Fastreach is a lightweight implementation of isochrone-based reachability for public transportation networks. It's designed to provide quick estimations of reachable area, while prioritizing efficiency over pinpoint accuracy.
Isochrones are valuable tools for visualizing and understanding transportation networks and travel times. They are essentially lines on a map that connect points that can be reached within a specific time frame from a given starting point. Isochrones are particularly useful for assessing the locations that can be reached within a certain duration. Individuals can determine which places (offices, sights, shopping centers, etc.) are reachable from their home within a particular time frame. This helps planning daily activities and commuting.
Additionally, combining multiple isochrones can identify strong and weak nodes of a transportation network. Identifying strong and weak nodes is useful for optimizing transportation networks and improving accessibility.
The API can be started by running:
cargo run --bin fastreach-api --release
in the root directory of the project.
The API expects a graph.bin
file generated with netex-parse binary output in its working directory.

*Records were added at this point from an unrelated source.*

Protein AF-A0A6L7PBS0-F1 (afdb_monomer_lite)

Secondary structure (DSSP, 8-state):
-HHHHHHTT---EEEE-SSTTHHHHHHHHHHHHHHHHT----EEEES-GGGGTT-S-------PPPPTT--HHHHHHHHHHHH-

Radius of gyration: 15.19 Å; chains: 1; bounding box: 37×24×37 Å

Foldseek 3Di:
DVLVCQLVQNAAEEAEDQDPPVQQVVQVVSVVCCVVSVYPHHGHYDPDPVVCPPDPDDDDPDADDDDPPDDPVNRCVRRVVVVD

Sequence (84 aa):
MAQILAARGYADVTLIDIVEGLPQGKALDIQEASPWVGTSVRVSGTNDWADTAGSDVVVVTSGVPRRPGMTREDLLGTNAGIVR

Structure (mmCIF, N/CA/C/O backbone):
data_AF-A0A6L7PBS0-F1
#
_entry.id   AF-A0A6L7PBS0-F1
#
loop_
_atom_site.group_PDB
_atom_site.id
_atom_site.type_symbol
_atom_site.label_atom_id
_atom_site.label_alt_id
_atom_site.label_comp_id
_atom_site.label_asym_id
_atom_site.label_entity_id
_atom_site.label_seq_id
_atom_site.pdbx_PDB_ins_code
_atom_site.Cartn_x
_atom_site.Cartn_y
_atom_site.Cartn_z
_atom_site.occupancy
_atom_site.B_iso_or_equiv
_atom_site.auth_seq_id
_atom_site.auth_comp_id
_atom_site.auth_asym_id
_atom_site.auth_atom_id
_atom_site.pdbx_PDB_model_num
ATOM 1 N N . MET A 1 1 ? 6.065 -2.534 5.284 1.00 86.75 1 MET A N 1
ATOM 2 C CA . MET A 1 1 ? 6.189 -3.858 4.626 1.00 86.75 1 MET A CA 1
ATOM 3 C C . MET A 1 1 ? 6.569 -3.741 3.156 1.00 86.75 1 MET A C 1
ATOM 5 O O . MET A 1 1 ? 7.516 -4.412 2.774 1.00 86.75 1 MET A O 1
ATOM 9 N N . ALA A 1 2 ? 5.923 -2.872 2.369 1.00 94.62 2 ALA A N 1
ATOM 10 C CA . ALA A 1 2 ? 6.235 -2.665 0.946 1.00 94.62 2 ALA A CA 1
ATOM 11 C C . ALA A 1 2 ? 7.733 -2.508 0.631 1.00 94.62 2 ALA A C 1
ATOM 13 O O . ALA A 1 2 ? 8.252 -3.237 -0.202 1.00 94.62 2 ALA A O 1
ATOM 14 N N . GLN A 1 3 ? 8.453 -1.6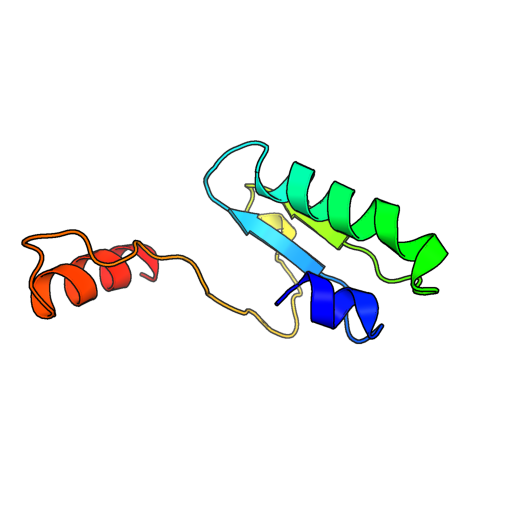57 1.370 1.00 95.44 3 GLN A N 1
ATOM 15 C CA . GLN A 1 3 ? 9.896 -1.467 1.176 1.00 95.44 3 GLN A CA 1
ATOM 16 C C . GLN A 1 3 ? 10.706 -2.768 1.308 1.00 95.44 3 GLN A C 1
ATOM 18 O O . GLN A 1 3 ? 11.646 -2.972 0.554 1.00 95.44 3 GLN A O 1
ATOM 23 N N . ILE A 1 4 ? 10.348 -3.664 2.236 1.00 96.12 4 ILE A N 1
ATOM 24 C CA . ILE A 1 4 ? 11.061 -4.940 2.423 1.00 96.12 4 ILE A CA 1
ATOM 25 C C . ILE A 1 4 ? 10.760 -5.897 1.265 1.00 96.12 4 ILE A C 1
ATOM 27 O O . ILE A 1 4 ? 11.669 -6.572 0.791 1.00 96.12 4 ILE A O 1
ATOM 31 N N . LEU A 1 5 ? 9.502 -5.956 0.814 1.00 96.00 5 LEU A N 1
ATOM 32 C CA . LEU A 1 5 ? 9.095 -6.789 -0.324 1.00 96.00 5 LEU A CA 1
ATOM 33 C C . LEU A 1 5 ? 9.798 -6.344 -1.610 1.00 96.00 5 LEU A C 1
ATOM 35 O O . LEU A 1 5 ? 10.382 -7.177 -2.302 1.00 96.00 5 LEU A O 1
ATOM 39 N N . ALA A 1 6 ? 9.814 -5.032 -1.860 1.00 96.06 6 ALA A N 1
ATOM 40 C CA . ALA A 1 6 ? 10.497 -4.435 -2.999 1.00 96.06 6 ALA A CA 1
ATOM 41 C C . ALA A 1 6 ? 12.013 -4.654 -2.921 1.00 96.06 6 ALA A C 1
ATOM 43 O O . ALA A 1 6 ? 12.598 -5.201 -3.849 1.00 96.06 6 ALA A O 1
ATOM 44 N N . ALA A 1 7 ? 12.640 -4.347 -1.779 1.00 96.19 7 ALA A N 1
ATOM 45 C CA . ALA A 1 7 ? 14.084 -4.494 -1.592 1.00 96.19 7 ALA A CA 1
ATOM 46 C C . ALA A 1 7 ? 14.588 -5.941 -1.731 1.00 96.19 7 ALA A C 1
ATOM 48 O O . ALA A 1 7 ? 15.752 -6.159 -2.053 1.00 96.19 7 ALA A O 1
ATOM 49 N N . ARG A 1 8 ? 13.732 -6.936 -1.476 1.00 96.44 8 ARG A N 1
ATOM 50 C CA . ARG A 1 8 ? 14.066 -8.357 -1.651 1.00 96.44 8 ARG A CA 1
ATOM 51 C C . ARG A 1 8 ? 13.705 -8.917 -3.025 1.00 96.44 8 ARG A C 1
ATOM 53 O O . ARG A 1 8 ? 14.014 -10.076 -3.284 1.00 96.44 8 ARG A O 1
ATOM 60 N N . GLY A 1 9 ? 13.063 -8.133 -3.889 1.00 95.56 9 GLY A N 1
ATOM 61 C CA . GLY A 1 9 ? 12.695 -8.585 -5.227 1.00 95.56 9 GLY A CA 1
ATOM 62 C C . GLY A 1 9 ? 11.529 -9.577 -5.266 1.00 95.56 9 GLY A C 1
ATOM 63 O O . GLY A 1 9 ? 11.462 -10.376 -6.193 1.00 95.56 9 GLY A O 1
ATOM 64 N N . TYR A 1 10 ? 10.660 -9.606 -4.249 1.00 95.62 10 TYR A N 1
ATOM 65 C CA . TYR A 1 10 ? 9.667 -10.683 -4.106 1.00 95.62 10 TYR A CA 1
ATOM 66 C C . TYR A 1 10 ? 8.371 -10.471 -4.883 1.00 95.62 10 TYR A C 1
ATOM 68 O O . TYR A 1 10 ? 7.742 -11.453 -5.266 1.00 95.62 10 TYR A O 1
ATOM 76 N N . ALA A 1 11 ? 7.946 -9.225 -5.072 1.00 96.25 11 ALA A N 1
ATOM 77 C CA . ALA A 1 11 ? 6.701 -8.907 -5.757 1.00 96.25 11 ALA A CA 1
ATOM 78 C C . ALA A 1 11 ? 6.711 -7.454 -6.225 1.00 96.25 11 ALA A C 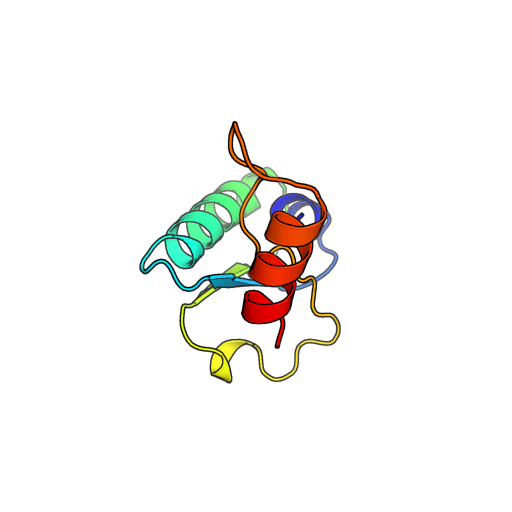1
ATOM 80 O O . ALA A 1 11 ? 7.289 -6.606 -5.543 1.00 96.25 11 ALA A O 1
ATOM 81 N N . ASP A 1 12 ? 6.009 -7.181 -7.323 1.00 97.44 12 ASP A N 1
ATOM 82 C CA . ASP A 1 12 ? 5.548 -5.833 -7.645 1.00 97.44 12 ASP A CA 1
ATOM 83 C C . ASP A 1 12 ? 4.519 -5.378 -6.606 1.00 97.44 12 ASP A C 1
ATOM 85 O O . ASP A 1 12 ? 3.743 -6.180 -6.080 1.00 97.44 12 ASP A O 1
ATOM 89 N N . VAL A 1 13 ? 4.551 -4.094 -6.249 1.00 97.75 13 VAL A N 1
ATOM 90 C CA . VAL A 1 13 ? 3.770 -3.566 -5.125 1.00 97.75 13 VAL A CA 1
ATOM 91 C C . VAL A 1 13 ? 2.951 -2.359 -5.559 1.00 97.75 13 VAL A C 1
ATOM 93 O O . VAL A 1 13 ? 3.502 -1.345 -5.983 1.00 97.75 13 VAL A O 1
ATOM 96 N N . THR A 1 14 ? 1.638 -2.432 -5.354 1.00 98.19 14 THR A N 1
ATOM 97 C CA . THR A 1 14 ? 0.734 -1.278 -5.428 1.00 98.19 14 THR A CA 1
ATOM 98 C C . THR A 1 14 ? 0.367 -0.839 -4.013 1.00 98.19 14 THR A C 1
ATOM 100 O O . THR A 1 14 ? -0.215 -1.599 -3.240 1.00 98.19 14 THR A O 1
ATOM 103 N N . LEU A 1 15 ? 0.742 0.386 -3.652 1.00 97.94 15 LEU A N 1
ATOM 104 C CA . LEU A 1 15 ? 0.350 1.039 -2.407 1.00 97.94 15 LEU A CA 1
ATOM 105 C C . LEU A 1 15 ? -0.953 1.797 -2.626 1.00 97.94 15 LEU A C 1
ATOM 107 O O . LEU A 1 15 ? -1.007 2.677 -3.479 1.00 97.94 15 LEU A O 1
ATOM 111 N N . ILE A 1 16 ? -1.966 1.504 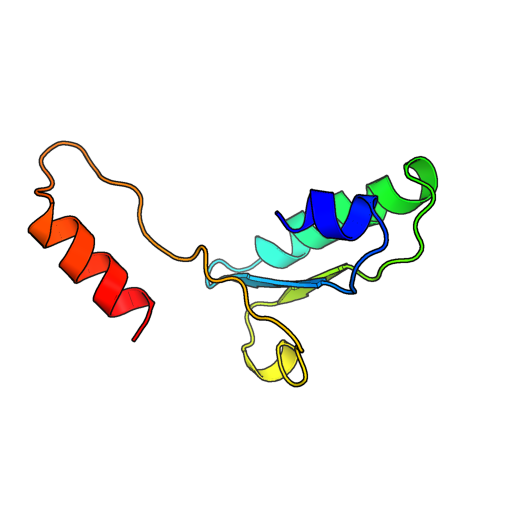-1.818 1.00 96.94 16 ILE A N 1
ATOM 112 C CA . ILE A 1 16 ? -3.224 2.246 -1.807 1.00 96.94 16 ILE A CA 1
ATOM 113 C C . ILE A 1 16 ? -3.438 2.916 -0.454 1.00 96.94 16 ILE A C 1
ATOM 115 O O . ILE A 1 16 ? -3.217 2.308 0.593 1.00 96.94 16 ILE A O 1
ATOM 119 N N . ASP A 1 17 ? -3.863 4.174 -0.484 1.00 96.50 17 ASP A N 1
ATOM 120 C CA . ASP A 1 17 ? -4.291 4.919 0.698 1.00 96.50 17 ASP A CA 1
ATOM 121 C C . ASP A 1 17 ? -5.408 5.899 0.308 1.00 96.50 17 ASP A C 1
ATOM 123 O O . ASP A 1 17 ? -5.552 6.252 -0.860 1.00 96.50 17 ASP A O 1
ATOM 127 N N . ILE A 1 18 ? -6.204 6.353 1.272 1.00 94.69 18 ILE A N 1
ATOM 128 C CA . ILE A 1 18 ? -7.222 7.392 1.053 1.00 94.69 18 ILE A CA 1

This can be changed by setting the FASTREACH_GRAPH
environment variable to a desired path.
The maximum allowed isochrone duration is set to 120 minutes and can be overwritten by setting the FASTREACH_MAX_MINUTES
environment variable.
The UI can be started by running:
npm install
npm run dev
within the fastreach-ui folder.
The nodes.json
file generated by netex-parse should be placed in the same folder.

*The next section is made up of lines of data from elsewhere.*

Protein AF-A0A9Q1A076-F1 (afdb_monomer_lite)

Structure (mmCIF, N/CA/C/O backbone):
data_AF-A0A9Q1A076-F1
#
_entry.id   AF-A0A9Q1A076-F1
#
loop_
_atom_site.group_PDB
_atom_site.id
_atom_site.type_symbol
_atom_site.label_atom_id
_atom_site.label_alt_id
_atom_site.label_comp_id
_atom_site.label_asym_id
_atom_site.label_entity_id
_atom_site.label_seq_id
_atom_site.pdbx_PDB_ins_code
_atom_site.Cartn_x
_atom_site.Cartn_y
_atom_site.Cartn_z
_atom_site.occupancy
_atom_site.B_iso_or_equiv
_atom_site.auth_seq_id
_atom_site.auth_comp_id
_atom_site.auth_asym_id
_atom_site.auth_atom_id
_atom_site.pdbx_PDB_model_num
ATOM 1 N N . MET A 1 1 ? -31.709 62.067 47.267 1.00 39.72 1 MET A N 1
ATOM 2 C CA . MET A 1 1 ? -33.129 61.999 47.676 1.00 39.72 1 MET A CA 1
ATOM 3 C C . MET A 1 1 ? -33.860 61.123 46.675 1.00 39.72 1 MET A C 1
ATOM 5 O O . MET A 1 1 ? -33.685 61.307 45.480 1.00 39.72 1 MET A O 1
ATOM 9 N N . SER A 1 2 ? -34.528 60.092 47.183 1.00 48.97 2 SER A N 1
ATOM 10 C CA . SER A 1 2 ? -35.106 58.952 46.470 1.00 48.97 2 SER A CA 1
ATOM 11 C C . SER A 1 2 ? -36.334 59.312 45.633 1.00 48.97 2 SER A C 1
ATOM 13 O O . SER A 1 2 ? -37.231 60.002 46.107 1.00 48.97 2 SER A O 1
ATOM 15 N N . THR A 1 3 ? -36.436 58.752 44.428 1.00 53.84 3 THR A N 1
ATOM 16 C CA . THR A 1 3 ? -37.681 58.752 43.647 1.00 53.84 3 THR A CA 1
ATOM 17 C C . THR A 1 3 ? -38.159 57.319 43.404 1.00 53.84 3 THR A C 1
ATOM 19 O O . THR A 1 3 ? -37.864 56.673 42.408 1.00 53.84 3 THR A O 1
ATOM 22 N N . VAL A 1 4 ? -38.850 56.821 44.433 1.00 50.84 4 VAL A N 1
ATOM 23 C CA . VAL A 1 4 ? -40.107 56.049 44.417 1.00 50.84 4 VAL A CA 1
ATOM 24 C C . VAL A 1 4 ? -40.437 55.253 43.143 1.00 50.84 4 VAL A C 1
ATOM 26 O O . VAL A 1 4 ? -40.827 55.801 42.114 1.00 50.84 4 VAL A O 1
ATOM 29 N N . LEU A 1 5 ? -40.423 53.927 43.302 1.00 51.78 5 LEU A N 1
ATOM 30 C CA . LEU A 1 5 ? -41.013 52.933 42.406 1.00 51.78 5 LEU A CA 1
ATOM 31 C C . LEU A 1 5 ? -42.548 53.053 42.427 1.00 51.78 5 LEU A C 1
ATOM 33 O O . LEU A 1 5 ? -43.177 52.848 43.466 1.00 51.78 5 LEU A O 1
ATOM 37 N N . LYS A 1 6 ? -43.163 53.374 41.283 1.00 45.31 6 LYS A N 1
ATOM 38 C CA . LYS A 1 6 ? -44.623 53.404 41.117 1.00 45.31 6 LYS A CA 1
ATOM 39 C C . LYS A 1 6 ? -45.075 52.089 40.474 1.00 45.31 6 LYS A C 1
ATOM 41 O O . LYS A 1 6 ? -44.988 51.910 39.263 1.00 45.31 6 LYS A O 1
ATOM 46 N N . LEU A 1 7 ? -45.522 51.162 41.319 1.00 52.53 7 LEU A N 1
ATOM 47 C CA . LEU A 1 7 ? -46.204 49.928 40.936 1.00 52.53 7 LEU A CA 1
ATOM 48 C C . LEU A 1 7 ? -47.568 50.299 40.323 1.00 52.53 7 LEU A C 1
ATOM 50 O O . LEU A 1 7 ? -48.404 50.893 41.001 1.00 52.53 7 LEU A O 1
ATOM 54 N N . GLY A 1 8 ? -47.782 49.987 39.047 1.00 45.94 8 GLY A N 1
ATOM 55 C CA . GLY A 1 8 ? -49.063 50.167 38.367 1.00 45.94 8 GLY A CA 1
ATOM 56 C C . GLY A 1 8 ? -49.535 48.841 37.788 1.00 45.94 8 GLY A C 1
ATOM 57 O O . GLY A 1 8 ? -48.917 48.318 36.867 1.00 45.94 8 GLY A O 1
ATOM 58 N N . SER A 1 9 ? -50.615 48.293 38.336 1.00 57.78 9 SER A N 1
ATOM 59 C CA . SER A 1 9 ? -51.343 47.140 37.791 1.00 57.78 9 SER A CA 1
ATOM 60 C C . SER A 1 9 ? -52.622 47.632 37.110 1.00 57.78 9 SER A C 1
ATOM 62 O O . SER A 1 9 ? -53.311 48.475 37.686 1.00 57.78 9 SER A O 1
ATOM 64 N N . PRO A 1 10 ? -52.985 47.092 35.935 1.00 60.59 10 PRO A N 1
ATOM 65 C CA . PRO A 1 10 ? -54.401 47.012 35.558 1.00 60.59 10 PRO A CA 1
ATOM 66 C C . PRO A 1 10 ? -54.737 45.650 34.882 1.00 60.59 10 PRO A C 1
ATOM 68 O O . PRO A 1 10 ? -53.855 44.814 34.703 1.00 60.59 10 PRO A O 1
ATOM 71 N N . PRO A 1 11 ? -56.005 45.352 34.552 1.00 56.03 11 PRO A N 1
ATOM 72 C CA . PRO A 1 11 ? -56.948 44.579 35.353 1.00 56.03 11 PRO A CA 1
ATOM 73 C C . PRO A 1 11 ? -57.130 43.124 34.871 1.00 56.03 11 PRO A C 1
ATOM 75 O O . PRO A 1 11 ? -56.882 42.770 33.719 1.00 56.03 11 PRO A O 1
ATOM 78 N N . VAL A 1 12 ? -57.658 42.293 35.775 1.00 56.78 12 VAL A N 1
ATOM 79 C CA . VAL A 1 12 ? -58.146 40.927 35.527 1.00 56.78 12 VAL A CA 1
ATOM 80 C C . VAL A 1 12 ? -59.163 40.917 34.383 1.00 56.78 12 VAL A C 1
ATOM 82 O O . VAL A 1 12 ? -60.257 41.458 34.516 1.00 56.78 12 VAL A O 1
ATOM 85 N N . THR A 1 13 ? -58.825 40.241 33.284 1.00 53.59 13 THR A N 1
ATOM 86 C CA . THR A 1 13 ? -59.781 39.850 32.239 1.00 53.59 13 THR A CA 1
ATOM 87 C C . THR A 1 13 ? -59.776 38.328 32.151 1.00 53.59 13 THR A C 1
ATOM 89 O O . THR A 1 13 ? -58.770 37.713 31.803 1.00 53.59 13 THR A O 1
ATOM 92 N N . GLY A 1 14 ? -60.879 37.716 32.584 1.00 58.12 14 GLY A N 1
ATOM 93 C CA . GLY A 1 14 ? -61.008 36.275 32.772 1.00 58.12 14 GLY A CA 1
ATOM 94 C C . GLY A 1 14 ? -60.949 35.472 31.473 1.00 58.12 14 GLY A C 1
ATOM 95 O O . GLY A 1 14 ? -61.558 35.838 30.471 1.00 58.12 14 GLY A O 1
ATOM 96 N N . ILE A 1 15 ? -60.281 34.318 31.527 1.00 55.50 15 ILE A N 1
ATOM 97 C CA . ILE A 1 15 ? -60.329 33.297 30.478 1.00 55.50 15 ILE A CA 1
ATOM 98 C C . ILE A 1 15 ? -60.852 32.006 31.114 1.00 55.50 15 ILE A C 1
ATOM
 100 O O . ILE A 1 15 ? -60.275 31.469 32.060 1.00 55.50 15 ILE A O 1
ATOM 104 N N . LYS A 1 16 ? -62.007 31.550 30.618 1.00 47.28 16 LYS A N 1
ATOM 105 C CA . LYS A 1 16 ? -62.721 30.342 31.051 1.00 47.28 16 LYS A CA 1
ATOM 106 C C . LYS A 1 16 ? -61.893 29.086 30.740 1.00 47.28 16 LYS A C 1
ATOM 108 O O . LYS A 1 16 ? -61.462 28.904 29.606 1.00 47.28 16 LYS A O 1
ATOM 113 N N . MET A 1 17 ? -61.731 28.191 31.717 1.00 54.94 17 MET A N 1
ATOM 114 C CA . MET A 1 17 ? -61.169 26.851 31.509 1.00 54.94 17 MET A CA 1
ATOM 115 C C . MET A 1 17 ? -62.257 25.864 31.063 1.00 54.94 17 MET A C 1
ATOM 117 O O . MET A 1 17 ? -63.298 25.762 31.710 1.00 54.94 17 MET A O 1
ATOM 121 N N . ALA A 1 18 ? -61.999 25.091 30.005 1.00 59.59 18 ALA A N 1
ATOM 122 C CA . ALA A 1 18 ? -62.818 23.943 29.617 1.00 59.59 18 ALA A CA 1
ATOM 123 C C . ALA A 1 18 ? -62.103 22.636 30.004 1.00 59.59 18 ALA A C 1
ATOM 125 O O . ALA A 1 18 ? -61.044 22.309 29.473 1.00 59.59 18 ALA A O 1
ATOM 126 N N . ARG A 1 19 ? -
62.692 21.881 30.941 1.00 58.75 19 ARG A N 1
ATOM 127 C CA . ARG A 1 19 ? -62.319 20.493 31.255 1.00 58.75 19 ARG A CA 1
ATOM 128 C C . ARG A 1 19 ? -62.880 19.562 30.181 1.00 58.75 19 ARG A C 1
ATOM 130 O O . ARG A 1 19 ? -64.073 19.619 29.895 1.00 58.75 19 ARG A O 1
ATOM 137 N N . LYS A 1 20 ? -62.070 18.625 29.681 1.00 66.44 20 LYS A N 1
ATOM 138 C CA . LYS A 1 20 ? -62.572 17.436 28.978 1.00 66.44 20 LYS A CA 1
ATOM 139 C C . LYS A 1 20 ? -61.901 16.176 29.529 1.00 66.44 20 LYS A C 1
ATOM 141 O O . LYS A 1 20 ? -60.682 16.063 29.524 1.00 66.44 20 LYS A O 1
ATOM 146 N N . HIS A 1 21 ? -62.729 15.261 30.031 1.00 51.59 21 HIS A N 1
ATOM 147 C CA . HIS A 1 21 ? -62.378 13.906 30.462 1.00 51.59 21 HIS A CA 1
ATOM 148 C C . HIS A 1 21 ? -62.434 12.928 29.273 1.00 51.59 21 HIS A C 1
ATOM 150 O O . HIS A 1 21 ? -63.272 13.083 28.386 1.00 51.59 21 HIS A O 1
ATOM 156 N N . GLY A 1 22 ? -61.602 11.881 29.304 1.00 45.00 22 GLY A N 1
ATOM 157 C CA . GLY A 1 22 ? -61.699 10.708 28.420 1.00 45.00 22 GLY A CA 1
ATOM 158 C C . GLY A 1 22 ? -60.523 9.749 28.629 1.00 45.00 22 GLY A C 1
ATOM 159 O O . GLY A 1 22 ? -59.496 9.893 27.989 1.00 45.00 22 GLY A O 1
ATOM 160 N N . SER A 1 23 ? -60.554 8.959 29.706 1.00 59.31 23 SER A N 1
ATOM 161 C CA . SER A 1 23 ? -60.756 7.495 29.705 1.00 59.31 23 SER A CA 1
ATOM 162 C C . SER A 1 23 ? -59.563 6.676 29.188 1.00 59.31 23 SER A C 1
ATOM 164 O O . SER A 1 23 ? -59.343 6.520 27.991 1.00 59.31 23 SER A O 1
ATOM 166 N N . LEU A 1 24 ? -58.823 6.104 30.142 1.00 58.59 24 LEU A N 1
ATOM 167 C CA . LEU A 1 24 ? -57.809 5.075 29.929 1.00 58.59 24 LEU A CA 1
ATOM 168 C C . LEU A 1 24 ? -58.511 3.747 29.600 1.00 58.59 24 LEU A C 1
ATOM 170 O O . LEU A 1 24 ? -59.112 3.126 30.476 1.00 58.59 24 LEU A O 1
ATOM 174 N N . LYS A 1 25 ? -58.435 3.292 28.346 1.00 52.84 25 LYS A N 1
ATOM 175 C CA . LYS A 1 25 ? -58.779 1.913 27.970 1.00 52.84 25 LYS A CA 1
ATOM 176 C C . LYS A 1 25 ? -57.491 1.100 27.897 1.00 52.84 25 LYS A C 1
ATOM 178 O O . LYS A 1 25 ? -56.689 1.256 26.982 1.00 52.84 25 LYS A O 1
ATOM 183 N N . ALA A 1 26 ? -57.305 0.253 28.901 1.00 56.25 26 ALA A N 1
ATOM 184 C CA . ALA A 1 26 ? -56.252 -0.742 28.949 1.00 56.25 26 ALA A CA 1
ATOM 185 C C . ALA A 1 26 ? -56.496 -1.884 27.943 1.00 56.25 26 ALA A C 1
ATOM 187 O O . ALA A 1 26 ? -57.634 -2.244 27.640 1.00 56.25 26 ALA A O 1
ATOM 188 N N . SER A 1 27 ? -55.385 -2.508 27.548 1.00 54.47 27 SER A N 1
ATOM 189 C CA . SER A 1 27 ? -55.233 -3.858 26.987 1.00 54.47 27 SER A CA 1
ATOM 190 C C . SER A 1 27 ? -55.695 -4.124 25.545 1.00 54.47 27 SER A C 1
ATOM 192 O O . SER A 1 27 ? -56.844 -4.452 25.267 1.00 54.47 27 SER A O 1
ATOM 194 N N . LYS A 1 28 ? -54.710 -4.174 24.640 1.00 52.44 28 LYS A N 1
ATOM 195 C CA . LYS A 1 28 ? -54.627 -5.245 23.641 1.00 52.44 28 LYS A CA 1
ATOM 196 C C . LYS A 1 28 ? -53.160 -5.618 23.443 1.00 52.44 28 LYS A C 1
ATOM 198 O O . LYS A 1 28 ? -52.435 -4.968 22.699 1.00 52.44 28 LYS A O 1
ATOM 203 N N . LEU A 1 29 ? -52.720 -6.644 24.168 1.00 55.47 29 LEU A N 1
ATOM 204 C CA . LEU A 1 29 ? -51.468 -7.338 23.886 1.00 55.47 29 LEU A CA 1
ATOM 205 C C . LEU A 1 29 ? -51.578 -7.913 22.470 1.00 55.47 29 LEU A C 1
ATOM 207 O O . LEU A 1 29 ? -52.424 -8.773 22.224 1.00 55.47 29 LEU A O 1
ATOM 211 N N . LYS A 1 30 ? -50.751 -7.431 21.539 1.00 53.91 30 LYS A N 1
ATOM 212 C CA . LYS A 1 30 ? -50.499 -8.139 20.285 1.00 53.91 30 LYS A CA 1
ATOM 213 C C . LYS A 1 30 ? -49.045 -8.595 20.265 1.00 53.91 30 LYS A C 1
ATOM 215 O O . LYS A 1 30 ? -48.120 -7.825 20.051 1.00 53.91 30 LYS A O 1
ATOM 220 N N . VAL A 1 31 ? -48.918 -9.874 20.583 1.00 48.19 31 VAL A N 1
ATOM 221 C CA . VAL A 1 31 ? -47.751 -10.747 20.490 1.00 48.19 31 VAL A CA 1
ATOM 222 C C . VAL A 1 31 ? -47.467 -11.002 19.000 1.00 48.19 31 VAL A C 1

Additionally, a docker-compose.yaml
with labels for traefik is available.
Fastreach models the transportation network as a graph. Nodes represent stations, edges vehicles with or without timetables. Given a duration reachable stations are determined with dijsktra's algorithm. For each reached station an approximate circle based on the remaining time and walking speed is created. These are finally merged to retrieve the reachable area. Efficency is achieved by memory-mapping a custom pre-processed binary representation of the transportation network.